Pourquoi Namur est un marché exécutif étonnamment complexe
Sur le papier, Namur semble gérable. Une ville wallonne de taille moyenne. Un tissu d'employeurs concentré. Une population bien formée issue de deux universités. On pourrait logiquement penser que le recrutement de dirigeants y est simple. Ce n'est pas le cas.
La dynamique des talents de la ville est façonnée par trois forces qui déstabilisent systématiquement les entreprises s'appuyant sur des méthodes de recrutement conventionnelles.
Trente-deux pour cent des professionnels hautement qualifiés de Namur font la navette quotidienne vers Bruxelles. Ce chiffre, issu des données de navettage SNCB, sous-estime le problème pour l'Executive Search. Parmi les professionnels les plus expérimentés et les mieux rémunérés, la proportion orientée vers des postes bruxellois est encore plus élevée. Résultat : le vivier visible de dirigeants senior disponibles localement est plus restreint que ne le laisserait supposer le poids économique de la ville. Les offres d'emploi génèrent peu de candidatures crédibles. Les réseaux de recommandation internes ramènent systématiquement aux mêmes noms.

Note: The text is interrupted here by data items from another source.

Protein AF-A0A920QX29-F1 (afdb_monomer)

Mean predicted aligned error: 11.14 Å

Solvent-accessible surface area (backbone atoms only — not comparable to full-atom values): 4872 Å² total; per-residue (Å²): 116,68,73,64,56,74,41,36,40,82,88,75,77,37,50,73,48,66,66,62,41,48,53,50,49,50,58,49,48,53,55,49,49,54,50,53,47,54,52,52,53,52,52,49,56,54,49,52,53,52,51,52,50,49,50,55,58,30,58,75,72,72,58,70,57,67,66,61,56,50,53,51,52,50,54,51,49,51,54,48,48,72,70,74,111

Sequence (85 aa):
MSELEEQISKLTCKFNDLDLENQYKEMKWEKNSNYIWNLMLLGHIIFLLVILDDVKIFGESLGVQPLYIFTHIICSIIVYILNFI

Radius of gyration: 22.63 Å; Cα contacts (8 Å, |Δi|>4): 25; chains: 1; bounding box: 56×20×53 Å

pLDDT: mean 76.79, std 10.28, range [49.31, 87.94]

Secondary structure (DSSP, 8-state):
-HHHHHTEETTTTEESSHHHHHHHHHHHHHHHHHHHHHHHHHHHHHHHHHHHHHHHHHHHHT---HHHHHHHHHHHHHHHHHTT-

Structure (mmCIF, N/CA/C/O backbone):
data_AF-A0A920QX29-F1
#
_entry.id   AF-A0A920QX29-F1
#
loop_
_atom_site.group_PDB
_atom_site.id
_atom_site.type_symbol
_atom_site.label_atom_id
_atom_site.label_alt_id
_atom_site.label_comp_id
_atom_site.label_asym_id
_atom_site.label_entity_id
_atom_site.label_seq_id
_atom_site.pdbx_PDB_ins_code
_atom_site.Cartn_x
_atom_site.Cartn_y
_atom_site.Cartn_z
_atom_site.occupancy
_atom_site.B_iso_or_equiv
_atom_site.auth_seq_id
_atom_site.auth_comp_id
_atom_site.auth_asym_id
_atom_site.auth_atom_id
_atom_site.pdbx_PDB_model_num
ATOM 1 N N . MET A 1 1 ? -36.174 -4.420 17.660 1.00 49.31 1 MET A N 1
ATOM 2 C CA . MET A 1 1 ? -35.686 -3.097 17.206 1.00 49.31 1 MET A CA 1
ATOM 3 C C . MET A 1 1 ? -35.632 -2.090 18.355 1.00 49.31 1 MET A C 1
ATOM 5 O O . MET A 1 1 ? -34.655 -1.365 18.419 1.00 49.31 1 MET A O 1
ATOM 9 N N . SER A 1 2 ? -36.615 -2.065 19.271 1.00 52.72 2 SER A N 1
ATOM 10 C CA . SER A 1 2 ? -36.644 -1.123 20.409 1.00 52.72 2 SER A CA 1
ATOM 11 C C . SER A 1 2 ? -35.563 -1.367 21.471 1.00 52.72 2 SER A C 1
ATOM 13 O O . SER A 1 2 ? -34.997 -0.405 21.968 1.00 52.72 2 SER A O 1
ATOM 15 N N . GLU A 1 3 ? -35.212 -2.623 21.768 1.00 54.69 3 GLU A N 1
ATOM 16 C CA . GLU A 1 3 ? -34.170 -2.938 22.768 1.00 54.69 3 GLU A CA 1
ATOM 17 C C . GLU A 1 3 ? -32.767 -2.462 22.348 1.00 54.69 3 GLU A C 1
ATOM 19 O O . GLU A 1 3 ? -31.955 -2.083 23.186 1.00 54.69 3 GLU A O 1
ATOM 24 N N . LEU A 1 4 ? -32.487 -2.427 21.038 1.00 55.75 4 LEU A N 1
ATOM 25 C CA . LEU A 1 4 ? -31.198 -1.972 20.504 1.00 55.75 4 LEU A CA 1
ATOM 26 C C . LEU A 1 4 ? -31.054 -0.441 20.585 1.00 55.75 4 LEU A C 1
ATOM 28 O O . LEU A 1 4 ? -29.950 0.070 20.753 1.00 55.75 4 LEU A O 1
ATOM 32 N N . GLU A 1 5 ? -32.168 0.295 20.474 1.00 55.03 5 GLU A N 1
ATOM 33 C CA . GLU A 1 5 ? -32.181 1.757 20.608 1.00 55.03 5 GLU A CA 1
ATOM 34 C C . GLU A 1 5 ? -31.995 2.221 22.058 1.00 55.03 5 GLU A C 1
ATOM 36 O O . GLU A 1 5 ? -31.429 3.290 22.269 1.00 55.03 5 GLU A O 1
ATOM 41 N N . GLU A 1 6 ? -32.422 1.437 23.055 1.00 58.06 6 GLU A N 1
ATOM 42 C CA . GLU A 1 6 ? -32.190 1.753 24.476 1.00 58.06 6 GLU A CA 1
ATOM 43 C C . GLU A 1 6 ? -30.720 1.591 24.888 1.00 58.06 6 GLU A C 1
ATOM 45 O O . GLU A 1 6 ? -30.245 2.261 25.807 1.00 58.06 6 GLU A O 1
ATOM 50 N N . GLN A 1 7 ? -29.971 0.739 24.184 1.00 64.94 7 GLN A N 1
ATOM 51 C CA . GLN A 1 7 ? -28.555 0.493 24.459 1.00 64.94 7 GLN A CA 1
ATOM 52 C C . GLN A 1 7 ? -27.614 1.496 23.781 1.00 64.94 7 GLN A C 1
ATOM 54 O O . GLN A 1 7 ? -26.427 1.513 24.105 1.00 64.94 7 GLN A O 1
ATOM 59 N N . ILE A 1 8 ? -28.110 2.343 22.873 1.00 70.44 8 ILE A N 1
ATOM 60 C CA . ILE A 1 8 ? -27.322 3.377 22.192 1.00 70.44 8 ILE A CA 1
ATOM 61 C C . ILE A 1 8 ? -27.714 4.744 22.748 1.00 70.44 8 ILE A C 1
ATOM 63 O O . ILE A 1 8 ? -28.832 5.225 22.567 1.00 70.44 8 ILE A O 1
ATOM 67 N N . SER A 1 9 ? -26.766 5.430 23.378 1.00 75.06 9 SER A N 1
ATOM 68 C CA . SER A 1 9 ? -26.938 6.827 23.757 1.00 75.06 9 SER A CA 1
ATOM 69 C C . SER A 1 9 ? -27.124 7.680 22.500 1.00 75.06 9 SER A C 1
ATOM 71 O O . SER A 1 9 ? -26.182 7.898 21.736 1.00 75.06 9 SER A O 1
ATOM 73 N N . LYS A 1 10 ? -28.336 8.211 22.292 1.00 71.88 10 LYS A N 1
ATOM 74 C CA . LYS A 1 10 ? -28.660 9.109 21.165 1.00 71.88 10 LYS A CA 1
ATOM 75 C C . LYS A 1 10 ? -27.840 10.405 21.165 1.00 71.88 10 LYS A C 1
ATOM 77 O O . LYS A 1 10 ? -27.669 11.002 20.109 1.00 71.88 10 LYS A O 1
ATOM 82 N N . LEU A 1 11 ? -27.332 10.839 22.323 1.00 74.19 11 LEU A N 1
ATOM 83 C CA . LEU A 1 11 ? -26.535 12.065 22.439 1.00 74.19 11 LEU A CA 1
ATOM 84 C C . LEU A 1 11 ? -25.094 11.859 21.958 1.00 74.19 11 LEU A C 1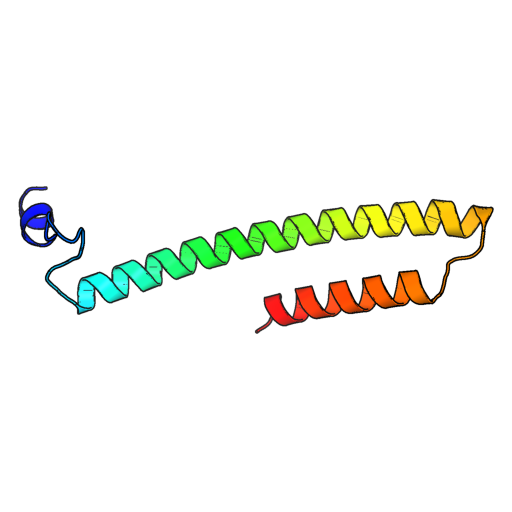
ATOM 86 O O . LEU A 1 11 ? -24.519 12.732 21.317 1.00 74.19 11 LEU A O 1
ATOM 90 N N . THR A 1 12 ? -24.502 10.712 22.289 1.00 74.38 12 THR A N 1
ATOM 91 C CA . THR A 1 12 ? -23.100 10.407 21.971 1.00 74.38 12 THR A CA 1
ATOM 92 C C . THR A 1 12 ? -22.947 9.461 20.783 1.00 74.38 12 THR A C 1
ATOM 94 O O . THR A 1 12 ? -21.823 9.259 20.330 1.00 74.38 12 THR A O 1
ATOM 97 N N . CYS A 1 13 ? -24.047 8.896 20.273 1.00 75.50 13 CYS A N 1
ATOM 98 C CA . CYS A 1 13 ? -24.071 7.824 19.272 1.00 75.50 13 CYS A CA 1
ATOM 99 C C . CYS A 1 13 ? -23.141 6.656 19.643 1.00 75.50 13 CYS A C 1
ATOM 101 O O . CYS A 1 13 ? -22.504 6.052 18.779 1.00 75.50 13 C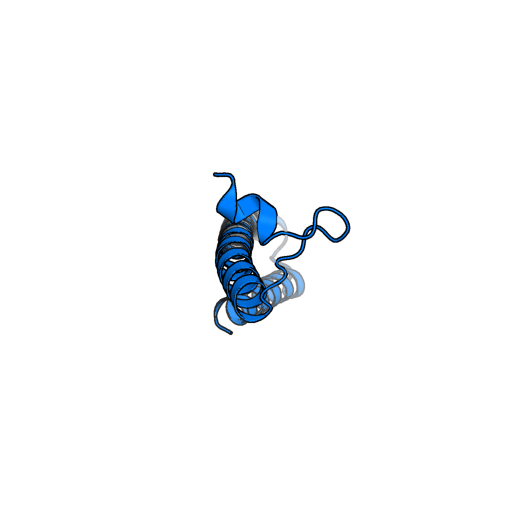YS A O 1
ATOM 103 N N . LYS A 1 14 ? -23.036 6.374 20.945 1.00 77.62 14 LYS A N 1
ATOM 104 C CA . LYS A 1 14 ? -22.211 5.311 21.523 1.00 77.62 14 LYS A CA 1
ATOM 105 C C . LYS A 1 14 ? -23.090 4.294 22.220 1.00 77.62 14 LYS A C 1
ATOM 107 O O . LYS A 1 14 ? -24.159 4.649 22.719 1.00 77.62 14 LYS A O 1
ATOM 112 N N . PHE A 1 15 ? -22.628 3.055 22.268 1.00 82.06 15 PHE A N 1
ATOM 113 C CA . PHE A 1 15 ? -23.279 2.043 23.084 1.00 82.06 15 PHE A CA 1
ATOM 114 C C . PHE A 1 15 ? -23.020 2.351 24.564 1.00 82.06 15 PHE A C 1
ATOM 116 O O . PHE A 1 15 ? -21.944 2.816 24.931 1.00 82.06 15 PHE A O 1
ATOM 123 N N . ASN A 1 16 ? -24.025 2.142 25.409 1.00 79.81 16 ASN A N 1
ATOM 124 C CA . ASN A 1 16 ? -23.890 2.282 26.860 1.00 79.81 16 ASN A CA 1
ATOM 125 C C . ASN A 1 16 ? -23.032 1.152 27.449 1.00 79.81 16 ASN A C 1
ATOM 127 O O . ASN A 1 16 ? -22.373 1.348 28.468 1.00 79.81 16 ASN A O 1
ATOM 131 N N . ASP A 1 17 ? -23.035 -0.012 26.795 1.00 82.25 17 ASP A N 1
ATOM 132 C CA . ASP A 1 17 ? -22.136 -1.121 27.091 1.00 82.25 17 ASP A CA 1
ATOM 133 C C . ASP A 1 17 ? -20.792 -0.919 26.371 1.00 82.25 17 ASP A C 1
ATOM 135 O O . ASP A 1 17 ? -20.719 -0.856 25.139 1.00 82.25 17 ASP A O 1
ATOM 139 N N . LEU A 1 18 ? -19.725 -0.807 27.165 1.00 82.75 18 LEU A N 1
ATOM 140 C CA . LEU A 1 18 ? -18.370 -0.556 26.687 1.00 82.75 18 LEU A CA 1
ATOM 141 C C . LEU A 1 18 ? -17.790 -1.756 25.921 1.00 82.75 18 LEU A C 1
ATOM 143 O O . LEU A 1 18 ? -17.010 -1.561 24.989 1.00 82.75 18 LEU A O 1
ATOM 147 N N . ASP A 1 19 ? -18.161 -2.980 26.302 1.00 85.25 19 ASP A N 1
ATOM 148 C CA . ASP A 1 19 ? -17.684 -4.202 25.650 1.00 85.25 19 ASP A CA 1
ATOM 149 C C . ASP A 1 19 ? -18.314 -4.325 24.254 1.00 85.25 19 ASP A C 1
ATOM 151 O O . ASP A 1 19 ? -17.626 -4.524 23.251 1.00 85.25 19 ASP A O 1
ATOM 155 N N . LEU A 1 20 ? -19.614 -4.028 24.158 1.00 82.12 20 LEU A N 1
ATOM 156 C CA . LEU A 1 20 ? -20.334 -3.967 22.886 1.00 82.12 20 LEU A CA 1
ATOM 157 C C . LEU A 1 20 ? -19.783 -2.868 21.953 1.00 82.12 20 LEU A C 1
ATOM 159 O O . LEU A 1 20 ? -19.639 -3.090 20.748 1.00 82.12 20 LEU A O 1
ATOM 163 N N . GLU A 1 21 ? -19.431 -1.688 22.486 1.00 84.81 21 GLU A N 1
ATOM 164 C CA . GLU A 1 21 ? -18.813 -0.616 21.689 1.00 84.81 21 GLU A CA 1
ATOM 165 C C . GLU A 1 21 ? -17.439 -1.031 21.145 1.00 84.81 21 GLU A C 1
ATOM 167 O O . GLU A 1 21 ? -17.107 -0.710 19.999 1.00 84.81 21 GLU A O 1
ATOM 172 N N . ASN A 1 22 ? -16.645 -1.748 21.942 1.00 85.31 22 ASN A N 1
ATOM 173 C CA . ASN A 1 22 ? -15.328 -2.223 21.530 1.00 85.31 22 ASN A CA 1
ATOM 174 C C . ASN A 1 22 ? -15.432 -3.309 20.456 1.00 85.31 22 ASN A C 1
ATOM 176 O O . ASN A 1 22 ? -14.790 -3.173 19.417 1.00 85.31 22 ASN A O 1
ATOM 180 N N . GLN A 1 23 ? -16.314 -4.297 20.628 1.00 85.56 23 GLN A N 1
ATOM 181 C CA . GLN A 1 23 ? -16.565 -5.327 19.612 1.00 85.56 23 GLN A CA 1
ATOM 182 C C . GLN A 1 23 ? -17.054 -4.716 18.292 1.00 85.56 23 GLN A C 1
ATOM 184 O O . GLN A 1 23 ? -16.606 -5.089 17.205 1.00 85.56 23 GLN A O 1
ATOM 189 N N . TYR A 1 24 ? -17.938 -3.717 18.367 1.00 83.94 24 TYR A N 1
ATOM 190 C CA . TYR A 1 24 ? -18.392 -2.991 17.185 1.00 83.94 24 TYR A CA 1
ATOM 191 C C . TYR A 1 24 ? -17.251 -2.225 16.496 1.00 83.94 24 TYR A C 1
ATOM 193 O O . TYR A 1 24 ? -17.146 -2.237 15.265 1.00 83.94 24 TYR A O 1
ATOM 201 N N . LYS A 1 25 ? -16.379 -1.562 17.266 1.00 84.31 25 LYS A N 1
ATOM 202 C CA . LYS A 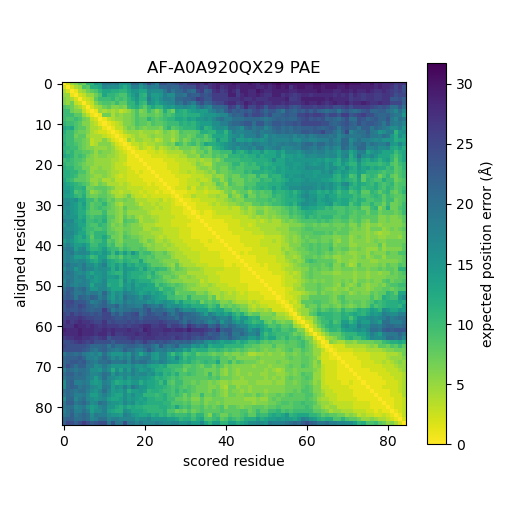1 25 ? -15.208 -0.855 16.728 1.00 84.31 25 LYS A CA 1
ATOM 203 C C . LYS A 1 25 ? -14.212 -1.805 16.084 1.00 84.31 25 LYS A C 1
ATOM 205 O O . LYS A 1 25 ? -13.745 -1.482 14.997 1.00 84.31 25 LYS A O 1
ATOM 210 N N . GLU A 1 26 ? -13.921 -2.945 16.701 1.00 87.00 26 GLU A N 1
ATOM 211 C CA . GLU A 1 26 ? -13.028 -3.962 16.138 1.00 87.00 26 GLU A CA 1
ATOM 212 C C . GLU A 1 26 ? -13.573 -4.499 14.816 1.00 87.00 26 GLU A C 1
ATOM 214 O O . GLU A 1 26 ? -12.883 -4.440 13.800 1.00 87.00 26 GLU A O 1
ATOM 219 N N . MET A 1 27 ? -14.849 -4.894 14.774 1.00 83.25 27 MET A N 1
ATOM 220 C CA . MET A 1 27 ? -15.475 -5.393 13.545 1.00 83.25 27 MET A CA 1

Atteindre les cadres dirigeants qui résident dans la région namuroise mais travaillent à Bruxelles exige une approche de sourcing fondamentalement différente : le headhunting direct (EN) auprès des 80 % de candidats passifs invisibles (EN) qui ne répondront jamais à une annonce.
Le secteur public représente encore 34 % de l'emploi dans la ville. Au sein de cette population, 25 % seront éligibles à la retraite d'ici 2028. Il ne s'agit pas d'une transition progressive. C'est une vague concentrée de départs au sein des ministères régionaux wallons, des bureaux du Bureau fédéral du Plan et des postes de direction du CHU UCLouvain Namur. Chaque départ crée un poste vacant. Nombre de ces postes exigent des dirigeants maîtrisant les environnements réglementaires, les partenariats public-privé et la culture de gouvernance propre à la Wallonie. Ce type de savoir institutionnel ne se trouve pas dans une base de données. Il doit être identifié par un Talent Mapping (EN) mené bien avant la date effective du départ à la retraite.
Le basculement est réel. La part de l'emploi public est passée de 42 % en 2010 à 34 % aujourd'hui. L'écart a été comblé par des entreprises du secteur de l'énergie, de la logistique de santé, des services numériques et de la fabrication liée à l'hydrogène. ORES compte désormais 1 200 employés dans la ville. Le centre de delivery d'Accenture s'est élargi à 800 ETP. Les opérations namuroises de CMI Energy ont crû de 12 % en une seule année. Ce ne sont pas des évolutions marginales. Ce sont des entreprises qui constituent des équipes de direction permanentes dans une ville dont l'écosystème de recrutement exécutif était conçu pour les nominations dans la fonction publique, et non pour la concurrence du secteur privé. Lorsque plusieurs employeurs du même périmètre recherchent le même Chief Sustainability Officer bilingue ou le même directeur cybersécurité, celui qui atteint les candidats qualifiés en premier l'emporte. Les autres attendent.
C'est pourquoi les entreprises opérant à Namur considèrent de plus en plus l'Executive Search comme une capacité stratégique plutôt que comme un achat ponctuel. C'est aussi pourquoi une approche Go-To Partner (EN), fondée sur une veille continue et la construction de relations en amont des mandats, surpasse le modèle traditionnel « brief puis recherche » sur un marché aussi tendu.